It would be interesting to see a court ruling that the output of LLMs trained on copyleft code are licensed under the GPL ... and all other viral licenses simultaneously
It is quantum legality, to use copyright input is legal or illegal depending on the observer.
If the LLM reproduces a human's copyrighted work, then that copyright still stands. This is, in effect, the same as photocopying someone else's writing. The LLM was trained on the copyrighted work, is incapable of producing new copyrightable work, so if it duplicates the original work then the original author's copyright still stands.
I am not a lawyer
The courts have repeatedly said that copyright only applies to human creativity. The Supreme Court explicitly said this when they refused to hear the appeal:
https://en.wikisource.org/wiki/Thaler_v._Perlmutter,_Refusal...
> "We affirm our decision to refuse registration for the Work because it lacks the human authorship necessary to be eligible for copyright protection."
So they're saying that the LLM cannot be the author, because LLMs cannot claim copyright.
The related case about patents is more supportive of the narrative that AIs cannot be authors (see https://www.cafc.uscourts.gov/opinions-orders/21-2347.OPINIO...), specifically: "Here, there is no ambiguity: the Patent Act requires that inventors must be natural persons; that is, human beings."

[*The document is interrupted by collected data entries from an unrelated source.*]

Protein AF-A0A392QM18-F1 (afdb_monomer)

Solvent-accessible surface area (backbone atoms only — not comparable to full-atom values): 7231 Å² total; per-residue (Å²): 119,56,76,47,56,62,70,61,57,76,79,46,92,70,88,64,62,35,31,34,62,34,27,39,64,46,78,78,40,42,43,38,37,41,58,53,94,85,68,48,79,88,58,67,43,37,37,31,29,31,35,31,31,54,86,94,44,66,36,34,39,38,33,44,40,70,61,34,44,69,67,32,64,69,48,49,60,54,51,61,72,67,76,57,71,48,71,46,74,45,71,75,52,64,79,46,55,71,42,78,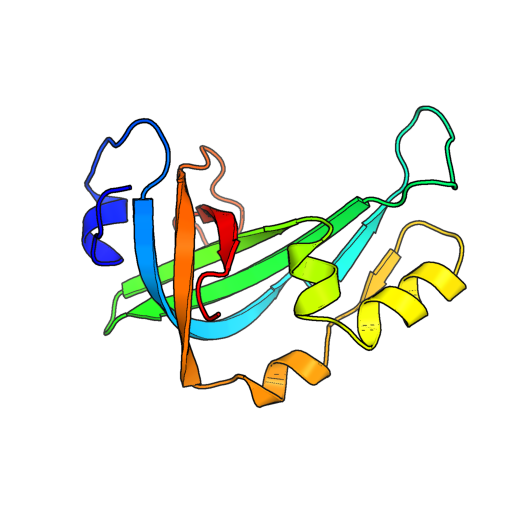45,41,34,31,32,28,81,47,97,57,65,84,54,95,82,32,58,29,29,35,51,77,42,81,58,89,119

Mean predicted aligned error: 5.38 Å

Radius of gyration: 14.8 Å; Cα contacts (8 Å, |Δi|>4): 272; chains: 1; bounding box: 32×27×38 Å

Organism: NCBI:txid97028

Nearest PDB structures (foldseek):
  8aaj-assembly1_A  TM=6.130E-01  e=8.853E-04  Pyrococcus abyssi GE5
  8u61-assembly1_A  TM=6.535E-01  e=1.399E-02  Homo sapiens
  8u61-assembly1_B  TM=6.655E-01  e=3.184E-02  Homo sapiens
  8u5y-assembly1_C  TM=5.656E-01  e=2.517E-02  Homo sapiens
  1fgu-assembly1_B  TM=5.390E-01  e=2.374E-02  Homo sapiens

Foldseek 3Di:
DAEDELVCVVPDDDDDKYKYKWAFAAWPFFWWWADDPVPPLVAIKIWTWTWTDDVVAIAIEIEIDPRCCVQLVPVVVVCNVVSHTDGDHRPSCVVRHGPMWMFIWDFDPDDDPPSGGYIYTPDTDPD

Secondary structure (DSSP, 8-state):
--EE-SGGGTS----SEEEEEEEEEEEEEEEEEE--TT--TTS-EEEEEEEEEETTEEEEEEEEHHHHHHH-TTHHHHHHHH-S-EEE--GGGGGGTT-EEEEEEEE-S---STT--EEEEEEE---

Structure (mmCIF, N/CA/C/O backbone):
data_AF-A0A392QM18-F1
#
_entry.id   AF-A0A392QM18-F1
#
loop_
_atom_site.group_PDB
_atom_site.id
_atom_site.type_symbol
_atom_site.label_atom_id
_atom_site.label_alt_id
_atom_site.label_comp_id
_atom_site.label_asym_id
_atom_site.label_entity_id
_atom_site.label_seq_id
_atom_site.pdbx_PDB_ins_code
_atom_site.Cartn_x
_atom_site.Cartn_y
_atom_site.Cartn_z
_atom_site.occupancy
_atom_site.B_iso_or_equiv
_atom_site.auth_seq_id
_atom_site.auth_comp_id
_atom_site.auth_asym_id
_atom_site.auth_atom_id
_atom_site.pdbx_PDB_model_num
ATOM 1 N N . VAL A 1 1 ? -1.591 14.974 13.748 1.00 79.69 1 VAL A N 1
ATOM 2 C CA . VAL A 1 1 ? -2.418 13.983 13.021 1.00 79.69 1 VAL A CA 1
ATOM 3 C C . VAL A 1 1 ? -3.052 13.074 14.065 1.00 79.69 1 VAL A C 1
ATOM 5 O O . VAL A 1 1 ? -2.301 12.625 14.924 1.00 79.69 1 VAL A O 1
ATOM 8 N N . PRO A 1 2 ? -4.385 12.895 14.095 1.00 90.06 2 PRO A N 1
ATOM 9 C CA . PRO A 1 2 ? -5.042 12.035 15.083 1.00 90.06 2 PRO A CA 1
ATOM 10 C C . PRO A 1 2 ? -4.698 10.561 14.840 1.00 90.06 2 PRO A C 1
ATOM 12 O O . PRO A 1 2 ? -4.573 10.149 13.690 1.00 90.06 2 PRO A O 1
ATOM 15 N N . VAL A 1 3 ? -4.564 9.783 15.915 1.00 92.12 3 VAL A N 1
ATOM 16 C CA . VAL A 1 3 ? -4.381 8.324 15.859 1.00 92.12 3 VAL A CA 1
ATOM 17 C C . VAL A 1 3 ? -5.748 7.662 15.997 1.00 92.12 3 VAL A C 1
ATOM 19 O O . VAL A 1 3 ? -6.517 8.049 16.876 1.00 92.12 3 VAL A O 1
ATOM 22 N N . ARG A 1 4 ? -6.049 6.698 15.128 1.00 93.12 4 ARG A N 1
ATOM 23 C CA . ARG A 1 4 ? -7.302 5.939 15.106 1.00 93.12 4 ARG A CA 1
ATOM 24 C C . ARG A 1 4 ? -7.032 4.458 14.895 1.00 93.12 4 ARG A C 1
ATOM 26 O O . ARG A 1 4 ? -6.003 4.082 14.333 1.00 93.12 4 ARG A O 1
ATOM 33 N N . LYS A 1 5 ? -7.963 3.616 15.332 1.00 92.44 5 LYS A N 1
ATOM 34 C CA . LYS A 1 5 ? -7.968 2.195 14.962 1.00 92.44 5 LYS A CA 1
ATOM 35 C C . LYS A 1 5 ? -8.567 2.024 13.570 1.00 92.44 5 LYS A C 1
ATOM 37 O O . LYS A 1 5 ? -9.374 2.844 13.146 1.00 92.44 5 LYS A O 1
ATOM 42 N N . LEU A 1 6 ? -8.210 0.939 12.885 1.00 92.50 6 LEU A N 1
ATOM 43 C CA . LEU A 1 6 ? -8.756 0.631 11.561 1.00 92.50 6 LEU A CA 1
ATOM 44 C C . LEU A 1 6 ? -10.299 0.644 11.506 1.00 92.50 6 LEU A C 1
ATOM 46 O O . LEU A 1 6 ? -10.828 1.284 10.601 1.00 92.50 6 LEU A O 1
ATOM 50 N N . PRO A 1 7 ? -11.034 0.064 12.478 1.00 91.69 7 PRO A N 1
ATOM 51 C CA . PRO A 1 7 ? -12.497 -0.002 12.397 1.00 91.69 7 PRO A CA 1
ATOM 52 C C . PRO A 1 7 ? -13.139 1.385 12.517 1.00 91.69 7 PRO A C 1
ATOM 54 O O . PRO A 1 7 ? -14.152 1.685 11.893 1.00 91.69 7 PRO A O 1
ATOM 57 N N . GLU A 1 8 ? -12.486 2.294 13.250 1.00 91.00 8 GLU A N 1
ATOM 58 C CA . GLU A 1 8 ? -12.915 3.689 13.386 1.00 91.00 8 GLU A CA 1
ATOM 59 C C . GLU A 1 8 ? -12.800 4.468 12.067 1.00 91.00 8 GLU A C 1
ATOM 61 O O . GLU A 1 8 ? -13.277 5.600 11.993 1.00 91.00 8 GLU A O 1
ATOM 66 N N . LEU A 1 9 ? -12.145 3.914 11.041 1.00 89.50 9 LEU A N 1
ATOM 67 C CA . LEU A 1 9 ? -12.047 4.533 9.721 1.00 89.50 9 LEU A CA 1
ATOM 68 C C . LEU A 1 9 ? -13.251 4.222 8.828 1.00 89.50 9 LEU A C 1
ATOM 70 O O . LEU A 1 9 ? -13.515 4.996 7.909 1.00 89.50 9 LEU A O 1
ATOM 74 N N . PHE A 1 10 ? -13.975 3.130 9.088 1.00 87.62 10 PHE A N 1
ATOM 75 C CA . PHE A 1 10 ? -15.120 2.712 8.274 1.00 87.62 10 PHE A CA 1
ATOM 76 C C . PHE A 1 10 ? -16.358 3.566 8.556 1.00 87.62 10 PHE A C 1
AT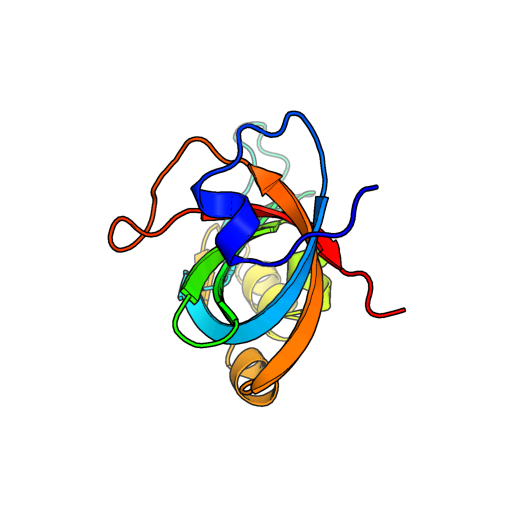OM 78 O O . PHE A 1 10 ? -17.007 4.052 7.630 1.00 87.62 10 PHE A O 1
ATOM 85 N N . ASP A 1 11 ? -16.630 3.82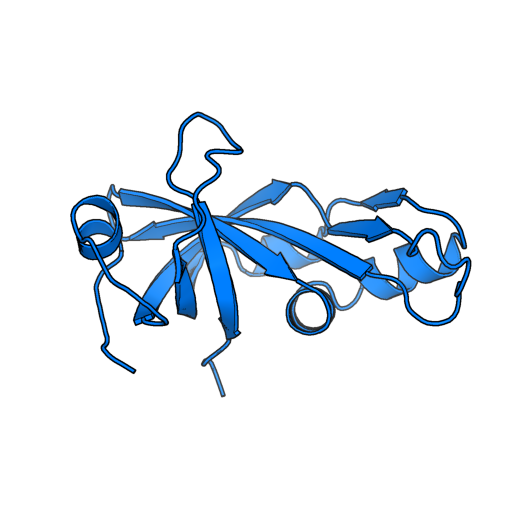2 9.836 1.00 79.50 11 ASP A N 1
ATOM 86 C CA . ASP A 1 11 ? -17.819 4.562 10.273 1.00 79.50 11 ASP A CA 1
ATOM 87 C C . ASP A 1 11 ? -17.592 6.074 10.373 1.00 79.50 11 ASP A C 1
ATOM 89 O O . ASP A 1 11 ? -18.539 6.863 10.441 1.00 79.50 11 ASP A O 1
ATOM 93 N N . ALA A 1 12 ? -16.333 6.516 10.403 1.00 72.12 12 ALA A N 1
ATOM 94 C CA . ALA A 1 12 ? -16.042 7.925 10.568 1.00 72.12 12 ALA A CA 1
ATOM 95 C C . ALA A 1 12 ? -16.049 8.680 9.240 1.00 72.12 12 ALA A C 1
ATOM 97 O O . ALA A 1 12 ? -15.264 8.422 8.327 1.00 72.12 12 ALA A O 1
ATOM 98 N N . GLN A 1 13 ? -16.827 9.758 9.204 1.00 72.88 13 GLN A N 1
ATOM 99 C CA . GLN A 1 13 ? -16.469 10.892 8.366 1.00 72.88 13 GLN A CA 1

The patent situation is that the Act says that inventor must be an individual, which the courts are interpreting to mean a human, so the LLM cannot be named as the inventor. So, in this case, yes, this is just saying that an LLM cannot be named as the inventor of a patent. That's not the same thing as the courts are saying with copyrights.
They're saying that the LLM can't be the author.
Now suppose you supply the LLM with a prompt that contains human creativity, it performs a deterministic mathematical transformation on the prompt to produce a derivative text, and you want to copyright that, claiming yourself as the author. What happens then?
If you think the answer is that you can't, how do you distinguish that from what happens when someone writes source code and has a compiler turn it into a binary computer program? Or do you think that e.g. Windows binaries can't be copyrighted because they were compiled by a machine?
So now consider two questions:
1. You actually didn't use an LLM, but they believe & claim you did. Who has the burden of proof to show that you actually own the copyright, and how do they do so?
2. They write new code that you feel is based on yours. They claim they washed it through an LLM, but you don't believe so. Who has the burden of proof here and how do they do so?